# Task instructions
Within the records that follow, restate exactly the lines from the line with "ATOM 43 C C" down to the line with "ATOM 78 C CA", including both. Omit the pictures.

Top of Extracted records

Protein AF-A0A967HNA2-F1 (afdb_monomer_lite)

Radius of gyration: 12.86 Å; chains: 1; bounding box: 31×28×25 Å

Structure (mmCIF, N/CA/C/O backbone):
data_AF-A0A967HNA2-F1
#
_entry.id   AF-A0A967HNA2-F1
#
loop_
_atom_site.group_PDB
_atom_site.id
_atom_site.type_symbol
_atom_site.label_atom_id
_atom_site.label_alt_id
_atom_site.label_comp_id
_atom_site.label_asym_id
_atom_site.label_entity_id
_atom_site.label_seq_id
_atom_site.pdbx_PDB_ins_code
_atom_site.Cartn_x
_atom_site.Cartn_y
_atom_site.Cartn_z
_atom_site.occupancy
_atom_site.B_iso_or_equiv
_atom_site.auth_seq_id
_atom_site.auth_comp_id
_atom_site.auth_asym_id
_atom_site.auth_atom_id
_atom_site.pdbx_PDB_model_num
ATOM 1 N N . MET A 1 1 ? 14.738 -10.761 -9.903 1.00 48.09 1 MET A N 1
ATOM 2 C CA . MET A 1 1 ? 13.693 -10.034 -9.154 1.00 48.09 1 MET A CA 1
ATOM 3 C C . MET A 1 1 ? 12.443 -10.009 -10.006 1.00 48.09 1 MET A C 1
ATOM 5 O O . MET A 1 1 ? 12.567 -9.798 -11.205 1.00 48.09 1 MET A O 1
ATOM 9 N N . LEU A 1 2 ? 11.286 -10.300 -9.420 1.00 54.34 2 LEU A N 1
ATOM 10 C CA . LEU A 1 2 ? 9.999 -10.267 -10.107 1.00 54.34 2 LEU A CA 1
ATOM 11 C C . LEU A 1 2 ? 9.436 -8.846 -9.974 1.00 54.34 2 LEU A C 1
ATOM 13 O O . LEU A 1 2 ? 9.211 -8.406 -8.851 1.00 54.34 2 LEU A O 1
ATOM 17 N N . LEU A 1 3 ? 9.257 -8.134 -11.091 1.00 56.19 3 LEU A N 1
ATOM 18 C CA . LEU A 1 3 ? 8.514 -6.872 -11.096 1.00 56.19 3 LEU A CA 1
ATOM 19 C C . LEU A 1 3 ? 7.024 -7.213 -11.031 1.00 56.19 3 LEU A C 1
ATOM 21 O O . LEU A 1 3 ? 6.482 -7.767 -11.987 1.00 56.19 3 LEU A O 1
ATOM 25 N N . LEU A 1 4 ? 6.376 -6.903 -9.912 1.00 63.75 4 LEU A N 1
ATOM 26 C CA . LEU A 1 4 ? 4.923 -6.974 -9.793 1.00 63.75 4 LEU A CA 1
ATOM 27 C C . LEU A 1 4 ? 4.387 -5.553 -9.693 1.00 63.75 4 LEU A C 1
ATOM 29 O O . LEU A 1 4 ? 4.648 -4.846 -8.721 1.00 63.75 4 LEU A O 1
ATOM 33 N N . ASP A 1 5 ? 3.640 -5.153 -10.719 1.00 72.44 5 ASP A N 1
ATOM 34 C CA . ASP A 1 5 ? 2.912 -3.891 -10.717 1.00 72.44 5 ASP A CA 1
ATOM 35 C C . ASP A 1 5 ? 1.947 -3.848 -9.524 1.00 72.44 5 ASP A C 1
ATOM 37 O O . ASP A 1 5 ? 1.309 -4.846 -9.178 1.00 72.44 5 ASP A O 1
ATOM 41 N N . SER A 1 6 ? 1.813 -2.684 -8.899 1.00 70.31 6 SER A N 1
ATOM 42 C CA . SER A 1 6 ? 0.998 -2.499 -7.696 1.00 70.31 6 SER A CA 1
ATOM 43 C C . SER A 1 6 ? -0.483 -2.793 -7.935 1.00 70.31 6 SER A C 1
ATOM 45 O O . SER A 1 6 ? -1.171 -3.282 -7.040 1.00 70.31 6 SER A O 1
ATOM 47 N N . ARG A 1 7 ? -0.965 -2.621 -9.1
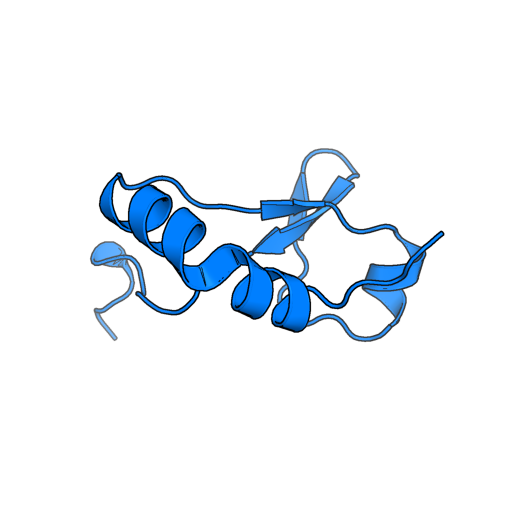73 1.00 74.38 7 ARG A N 1
ATOM 48 C CA . ARG A 1 7 ? -2.304 -3.076 -9.588 1.00 74.38 7 ARG A CA 1
ATOM 49 C C . ARG A 1 7 ? -2.447 -4.594 -9.522 1.00 74.38 7 ARG A C 1
ATOM 51 O O . ARG A 1 7 ? -3.419 -5.088 -8.964 1.00 74.38 7 ARG A O 1
ATOM 58 N N . PHE A 1 8 ? -1.460 -5.324 -10.036 1.00 78.50 8 PHE A N 1
ATOM 59 C CA . PHE A 1 8 ? -1.463 -6.785 -10.007 1.00 78.50 8 PHE A CA 1
ATOM 60 C C . PHE A 1 8 ? -1.384 -7.316 -8.571 1.00 78.50 8 PHE A C 1
ATOM 62 O O . PHE A 1 8 ? -2.059 -8.281 -8.222 1.00 78.50 8 PHE A O 1
ATOM 69 N N . LEU A 1 9 ? -0.608 -6.653 -7.706 1.00 77.81 9 LEU A N 1
ATOM 70 C CA . LEU A 1 9 ? -0.562 -6.988 -6.283 1.00 77.81 9 LEU A CA 1
ATOM 71 C C . LEU A 1 9 ? -1.916 -6.735 -5.598 1.00 77.81 9 LEU A C 1
ATOM 73 O O . LEU A 1 9 ? -2.367 -7.558 -4.801 1
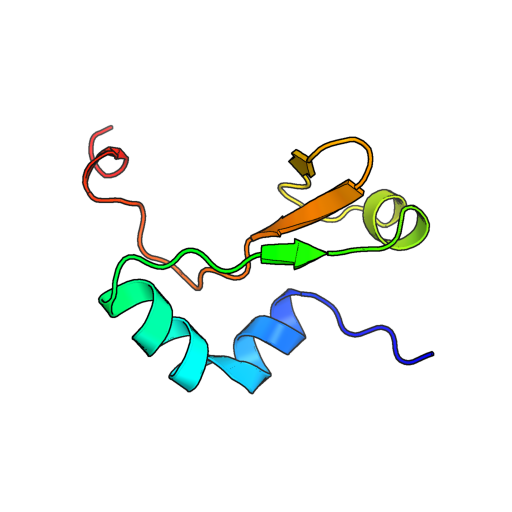.00 77.81 9 LEU A O 1
ATOM 77 N N . GLY A 1 10 ? -2.579 -5.628 -5.943 1.00 78.31 10 GLY A N 1
ATOM 78 C CA . GLY A 1 10 ? -3.931 -5.310 -5.487 1.00 78.31 10 GLY A CA 1
ATOM 79 C C . GLY A 1 10 ? -4.958 -6.371 -5.887 1.00 78.31 10 GLY A C 1
ATOM 80 O O . GLY A 1 10 ? -5.770 -6.776 -5.060 1.00 78.31 10 GLY A O 1
ATOM 81 N N . GLU A 1 11 ? -4.887 -6.879 -7.119 1.00 81.81 11 GLU A N 1
ATOM 82 C CA . GLU A 1 11 ? -5.747 -7.969 -7.599 1.00 81.81 11 GLU A CA 1
ATOM 83 C C . GLU A 1 11 ? -5.464 -9.286 -6.866 1.00 81.81 11 GLU A C 1
ATOM 85 O O . GLU A 1 11 ? -6.387 -9.939 -6.375 1.00 81.81 11 GLU A O 1
ATOM 90 N N . LEU A 1 12 ? -4.187 -9.656 -6.730 1.00 84.50 12 LEU A N 1
ATOM 91 C CA . LEU A 1 12 ? -3.770 -10.905 -6.091 1.00 84.50 12 LEU A CA 1
A
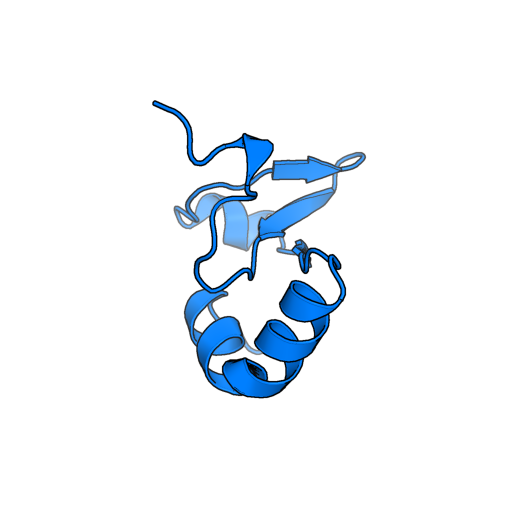TOM 92 C C . LEU A 1 12 ? -4.172 -10.972 -4.610 1.00 84.50 12 LEU A C 1
ATOM 94 O O . LEU A 1 12 ? -4.526 -12.039 -4.106 1.00 84.50 12 LEU A O 1
ATOM 98 N N . TYR A 1 13 ? -4.136 -9.834 -3.915 1.00 84.94 13 TYR A N 1
ATOM 99 C CA . TYR A 1 13 ? -4.438 -9.727 -2.487 1.00 84.94 13 TYR A CA 1
ATOM 100 C C . TYR A 1 13 ? -5.746 -8.987 -2.190 1.00 84.94 13 TYR A C 1
ATOM 102 O O . TYR A 1 13 ? -5.946 -8.541 -1.060 1.00 84.94 13 TYR A O 1
ATOM 110 N N . ALA A 1 14 ? -6.674 -8.909 -3.147 1.00 83.38 14 ALA A N 1
ATOM 111 C CA . ALA A 1 14 ? -7.910 -8.139 -3.003 1.00 83.38 14 ALA A CA 1
ATOM 112 C C . ALA A 1 14 ? -8.700 -8.488 -1.724 1.00 83.38 14 ALA A C 1
ATOM 114 O O . ALA A 1 14 ? -9.095 -7.606 -0.966 1.00 83.38 14 ALA A O 1
ATOM 115 N N . GLY A 1 15 ? -8.876 -9.782 -1.429 1.00 87.31 15 GLY A N 1
ATOM 116 C CA . GLY A 1 15 ? -9.601 -10.239 -0.236 1.00 87.31 15 GLY A CA 1
ATOM 117 C C . GLY A 1 15 ? -8.946 -9.808 1.088 1.00 87.31 15 GLY A C 1
ATOM 118 O O . GLY A 1 15 ? -9.615 -9.211 1.932 1.00 8
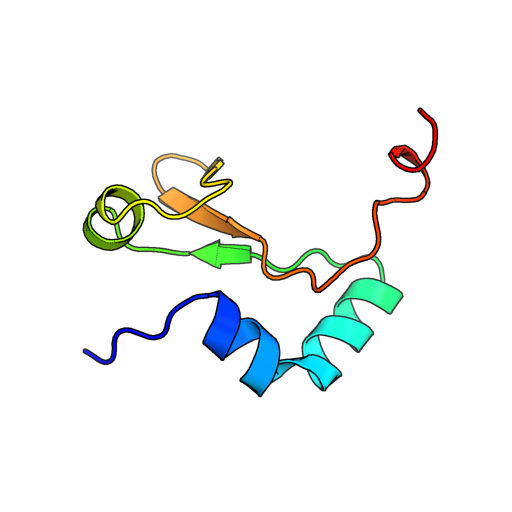7.31 15 GLY A O 1
ATOM 119 N N . PRO A 1 16 ? -7.654 -10.110 1.317 1.00 88.19 16 PRO A N 1
ATOM 120 C CA . PRO A 1 16 ? -6.919 -9.612 2.480 1.00 88.19 16 PRO A CA 1
ATOM 121 C C . PRO A 1 16 ? -6.892 -8.082 2.604 1.00 88.19 16 PRO A C 1
ATOM 123 O O . PRO A 1 16 ? -7.129 -7.573 3.699 1.00 88.19 16 PRO A O 1
ATOM 126 N N . LEU A 1 17 ? -6.661 -7.357 1.505 1.00 86.81 17 LEU A N 1
ATOM 127 C CA . LEU A 1 17 ? -6.617 -5.890 1.502 1.00 86.81 17 LEU A CA 1
ATOM 128 C C . LEU A 1 17 ? -7.966 -5.282 1.900 1.00 86.81 17 LEU A C 1
ATOM 130 O O . LEU A 1 17 ? -7.998 -4.373 2.724 1.00 86.81 17 LEU A O 1
ATOM 134 N N . ALA A 1 18 ? -9.076 -5.844 1.415 1.00 84.88 18 ALA A N 1
ATOM 135 C CA . ALA A 1 18 ? -10.415 -5.408 1.803 1.00 84.88 18 ALA A CA 1
ATOM 136 C C . ALA A 1 18 ? -10.681 -5.579 3.310 1.00 84.88 18 ALA A C 1
ATOM 138 O O . ALA A 1 18 ? -11.327 -4.734 3.926 1.00 84.88 18 ALA A O 1
ATOM 139 N N . ARG A 1 19 ? -10.162 -6.643 3.943 1.00 87.69 19 ARG
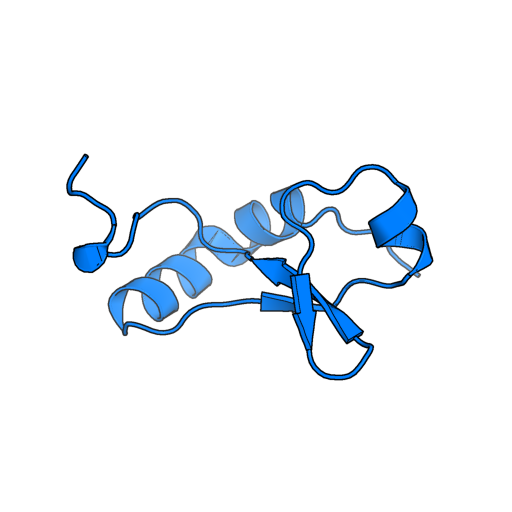 A N 1
ATOM 140 C CA . ARG A 1 19 ? -10.307 -6.838 5.400 1.00 87.69 19 ARG A CA 1
ATOM 141 C C . ARG A 1 19 ? -9.506 -5.819 6.206 1.00 87.69 19 ARG A C 1
ATOM 143 O O . ARG A 1 19 ? -9.982 -5.359 7.239 1.00 87.69 19 ARG A O 1
ATOM 150 N N . LEU A 1 20 ? -8.302 -5.476 5.747 1.00 87.31 20 LEU A N 1
ATOM 151 C CA . LEU A 1 20 ? -7.485 -4.434 6.373 1.00 87.31 20 LEU A CA 1
ATOM 152 C C . LEU A 1 20 ? -8.161 -3.067 6.247 1.00 87.31 20 LEU A C 1
ATOM 154 O O . LEU A 1 20 ? -8.274 -2.349 7.237 1.00 87.31 20 LEU A O 1
ATOM 158 N N . GLU A 1 21 ? -8.706 -2.757 5.074 1.00 85.06 21 GLU A N 1
ATOM 159 C CA . GLU A 1 21 ? -9.461 -1.526 4.842 1.00 85.06 21 GLU A CA 1
ATOM 160 C C . GLU A 1 21 ? -10.707 -1.435 5.739 1.00 85.06 21 GLU A C 1
ATOM 162 O O . GLU A 1 21 ? -10.922 -0.409 6.383 1.00 85.06 21 GLU A O 1
ATOM 167 N N . GLN A 1 22 ? -11.474 -2.522 5.887 1.00 86.25 22 GLN A N 1
ATOM 168 C CA . GLN A 1 22 ? -12.607 -2.602 6.826 1.00 86.25 22 GLN A CA 1
ATOM 169 C C . GLN A 1 22 ? -12.197 -2.398 8.292 1.00 86.25 22 GLN A C 1
ATOM 171 O O . GLN A 1 22 ? -12.995 -1.916 9.093 1.00 86.25 22 GLN A O 1
ATOM 176 N N . ALA A 1 23 ? -10.957 -2.739 8.644 1.00 89.50 23 ALA A N 1
ATOM 177 C CA . ALA A 1 23 ? -10.380 -2.490 9.962 1.00 89.50 23 ALA A CA 1
ATOM 178 C C . ALA A 1 23 ? -9.777 -1.076 10.106 1.00 89.50 23 ALA A C 1
ATOM 180 O O . ALA A 1 23 ? -9.184 -0.770 11.140 1.00 89.50 23 ALA A O 1
ATOM 181 N N . GLY A 1 24 ? -9.905 -0.213 9.091 1.00 83.56 24 GLY A N 1
ATOM 182 C CA . GLY A 1 24 ? -9.333 1.135 9.079 1.00 83.56 24 GLY A CA 1
ATOM 183 C C . GLY A 1 24 ? -7.818 
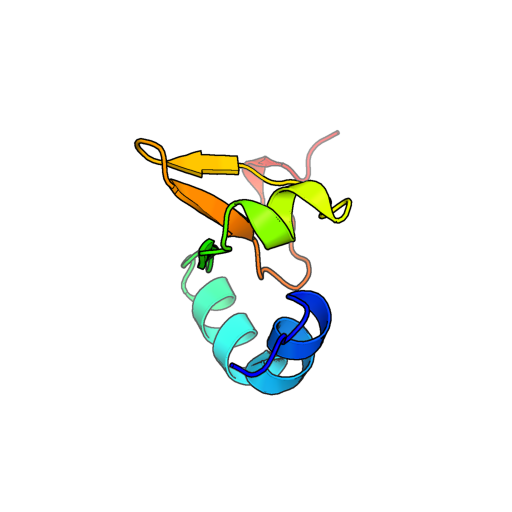1.165 8.856 1.00 83.56 24 GLY A C 1
ATOM 184 O O . GLY A 1 24 ? -7.172 2.166 9.161 1.00 83.56 24 GLY A O 1
ATOM 185 N N . VAL A 1 25 ? -7.236 0.078 8.343 1.00 86.44 25 VAL A N 1
ATOM 186 C CA . VAL A 1 25 ? -5.795 -0.062 8.108 1.00 86.44 25 VAL A CA 1
ATOM 187 C C . VAL A 1 25 ? -5.481 0.201 6.636 1.00 86.44 25 VAL A C 1
ATOM 189 O O . VAL A 1 25 ? -5.832 -0.581 5.754 1.00 86.44 25 VAL A O 1
ATOM 192 N N . GLY A 1 26 ? -4.774 1.301 6.370 1.00 85.31 26 GLY A N 1
ATOM 193 C CA . GLY A 1 26 ? -4.238 1.602 5.042 1.00 85.31 26 GLY A CA 1
ATOM 194 C C . GLY A 1 26 ? -3.052 0.700 4.700 1.00 85.31 26 GLY A C 1
ATOM 195 O O . GLY A 1 26 ? -2.193 0.454 5.545 1.00 85.31 26 GLY A O 1
ATOM 196 N N . THR A 1 27 ? -2.987 0.223 3.455 1.00 86.88 27 THR A N 1
ATOM 197 C CA . THR A 1 27 ? -1.880 -0.628 2.991 1.00 86.88 27 THR A CA 1
ATOM 198 C C . THR A 1 27 ? -1.029 0.101 1.959 1.00 86.88 27 THR A C 1
ATOM 200 O O . THR A 1 27 ? -1.549 0.636 0.977 1.00 86.88 27 THR A O 1
ATOM 203 N N . LEU A 1 28 ? 0.286 0.097 2.180 1.00 87.44 28 LEU A N 1
ATOM 204 C CA . LEU A 1 28 ? 1.280 0.716 1.310 1.00 87.44 28 LEU A CA 1
ATOM 205 C C . LEU A 1 28 ? 2.190 -0.361 0.718 1.00 87.44 28 LEU A C 1
ATOM 207 O O . LEU A 1 28 ? 2.627 -1.268 1.426 1.00 87.44 28 LEU A O 1
ATOM 211 N N . GLN A 1 29 ? 2.514 -0.230 -0.563 1.00 86.88 29 GLN A N 1
ATOM 212 C CA . GLN A 1 29 ? 3.593 -0.964 -1.205 1.00 86.88 29 GLN A CA 1
ATOM 213 C C . GLN A 1 29 ? 4.811 -0.055 -1.299 1.00 86.88 29 GLN A C 1
ATOM 215 O O . GLN A 1 29 ? 4.768 0.978 -1.966 1.00 86.88 29 GLN A O 1
ATOM 220 N N . ILE A 1 30 ? 5.907 -0.464 -0.664 1.00 88.62 30 ILE A N 1
ATOM 221 C CA . ILE A 1 30 ? 7.218 0.136 -0.913 1.00 88.62 30 ILE A CA 1
ATOM 222 C C . ILE A 1 30 ? 7.634 -0.234 -2.333 1.00 88.62 30 ILE A C 1
ATOM 224 O O . ILE A 1 30 ? 7.548 -1.399 -2.726 1.00 88.62 30 ILE A O 1
ATOM 228 N N . VAL A 1 31 ? 8.084 0.760 -3.085 1.00 84.75 31 VAL A N 1
ATOM 229 C CA . VAL A 1 31 ? 8.591 0.580 -4.444 1.00 84.75 31 VAL A CA 1
ATOM 230 C C . VAL A 1 31 ? 10.059 0.970 -4.488 1.00 84.75 31 VAL A C 1
ATOM 232 O O . VAL A 1 31 ? 10.553 1.715 -3.643 1.00 84.75 31 VAL A O 1
ATOM 235 N N . SER A 1 32 ? 10.792 0.450 -5.459 1.00 82.88 32 SER A N 1
ATOM 236 C CA . SER A 1 32 ? 12.149 0.902 -5.726 1.00 82.88 32 SER A CA 1
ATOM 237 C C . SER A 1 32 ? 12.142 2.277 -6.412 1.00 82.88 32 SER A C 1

Bottom of Extracted records

# Answer space
ATOM 43 C C . SER A 1 6 ? -0.483 -2.793 -7.935 1.00 70.31 6 SER A C 1
ATOM 45 O O . SER A 1 6 ? -1.171 -3.282 -7.040 1.00 70.31 6 SER A O 1
ATOM 47 N N . ARG A 1 7 ? -0.965 -2.621 -9.1
73 1.00 74.38 7 ARG A N 1
ATOM 48 C CA . ARG A 1 7 ? -2.304 -3.076 -9.588 1.00 74.38 7 ARG A CA 1
ATOM 49 C C . ARG A 1 7 ? -2.447 -4.594 -9.522 1.00 74.38 7 ARG A C 1
ATOM 51 O O . ARG A 1 7 ? -3.419 -5.088 -8.964 1.00 74.38 7 ARG A O 1
ATOM 58 N N . PHE A 1 8 ? -1.460 -5.324 -10.036 1.00 78.50 8 PHE A N 1
ATOM 59 C CA . PHE A 1 8 ? -1.463 -6.785 -10.007 1.00 78.50 8 PHE A CA 1
ATOM 60 C C . PHE A 1 8 ? -1.384 -7.316 -8.571 1.00 78.50 8 PHE A C 1
ATOM 62 O O . PHE A 1 8 ? -2.059 -8.281 -8.222 1.00 78.50 8 PHE A O 1
ATOM 69 N N . LEU A 1 9 ? -0.608 -6.653 -7.706 1.00 77.81 9 LEU A N 1
ATOM 70 C CA . LEU A 1 9 ? -0.562 -6.988 -6.283 1.00 77.81 9 LEU A CA 1
ATOM 71 C C . LEU A 1 9 ? -1.916 -6.735 -5.598 1.00 77.81 9 LEU A C 1
ATOM 73 O O . LEU A 1 9 ? -2.367 -7.558 -4.801 1
.00 77.81 9 LEU A O 1
ATOM 77 N N . GLY A 1 10 ? -2.579 -5.628 -5.943 1.00 78.31 10 GLY A N 1
ATOM 78 C CA . GLY A 1 10 ? -3.931 -5.310 -5.487 1.00 78.31 10 GLY A CA 1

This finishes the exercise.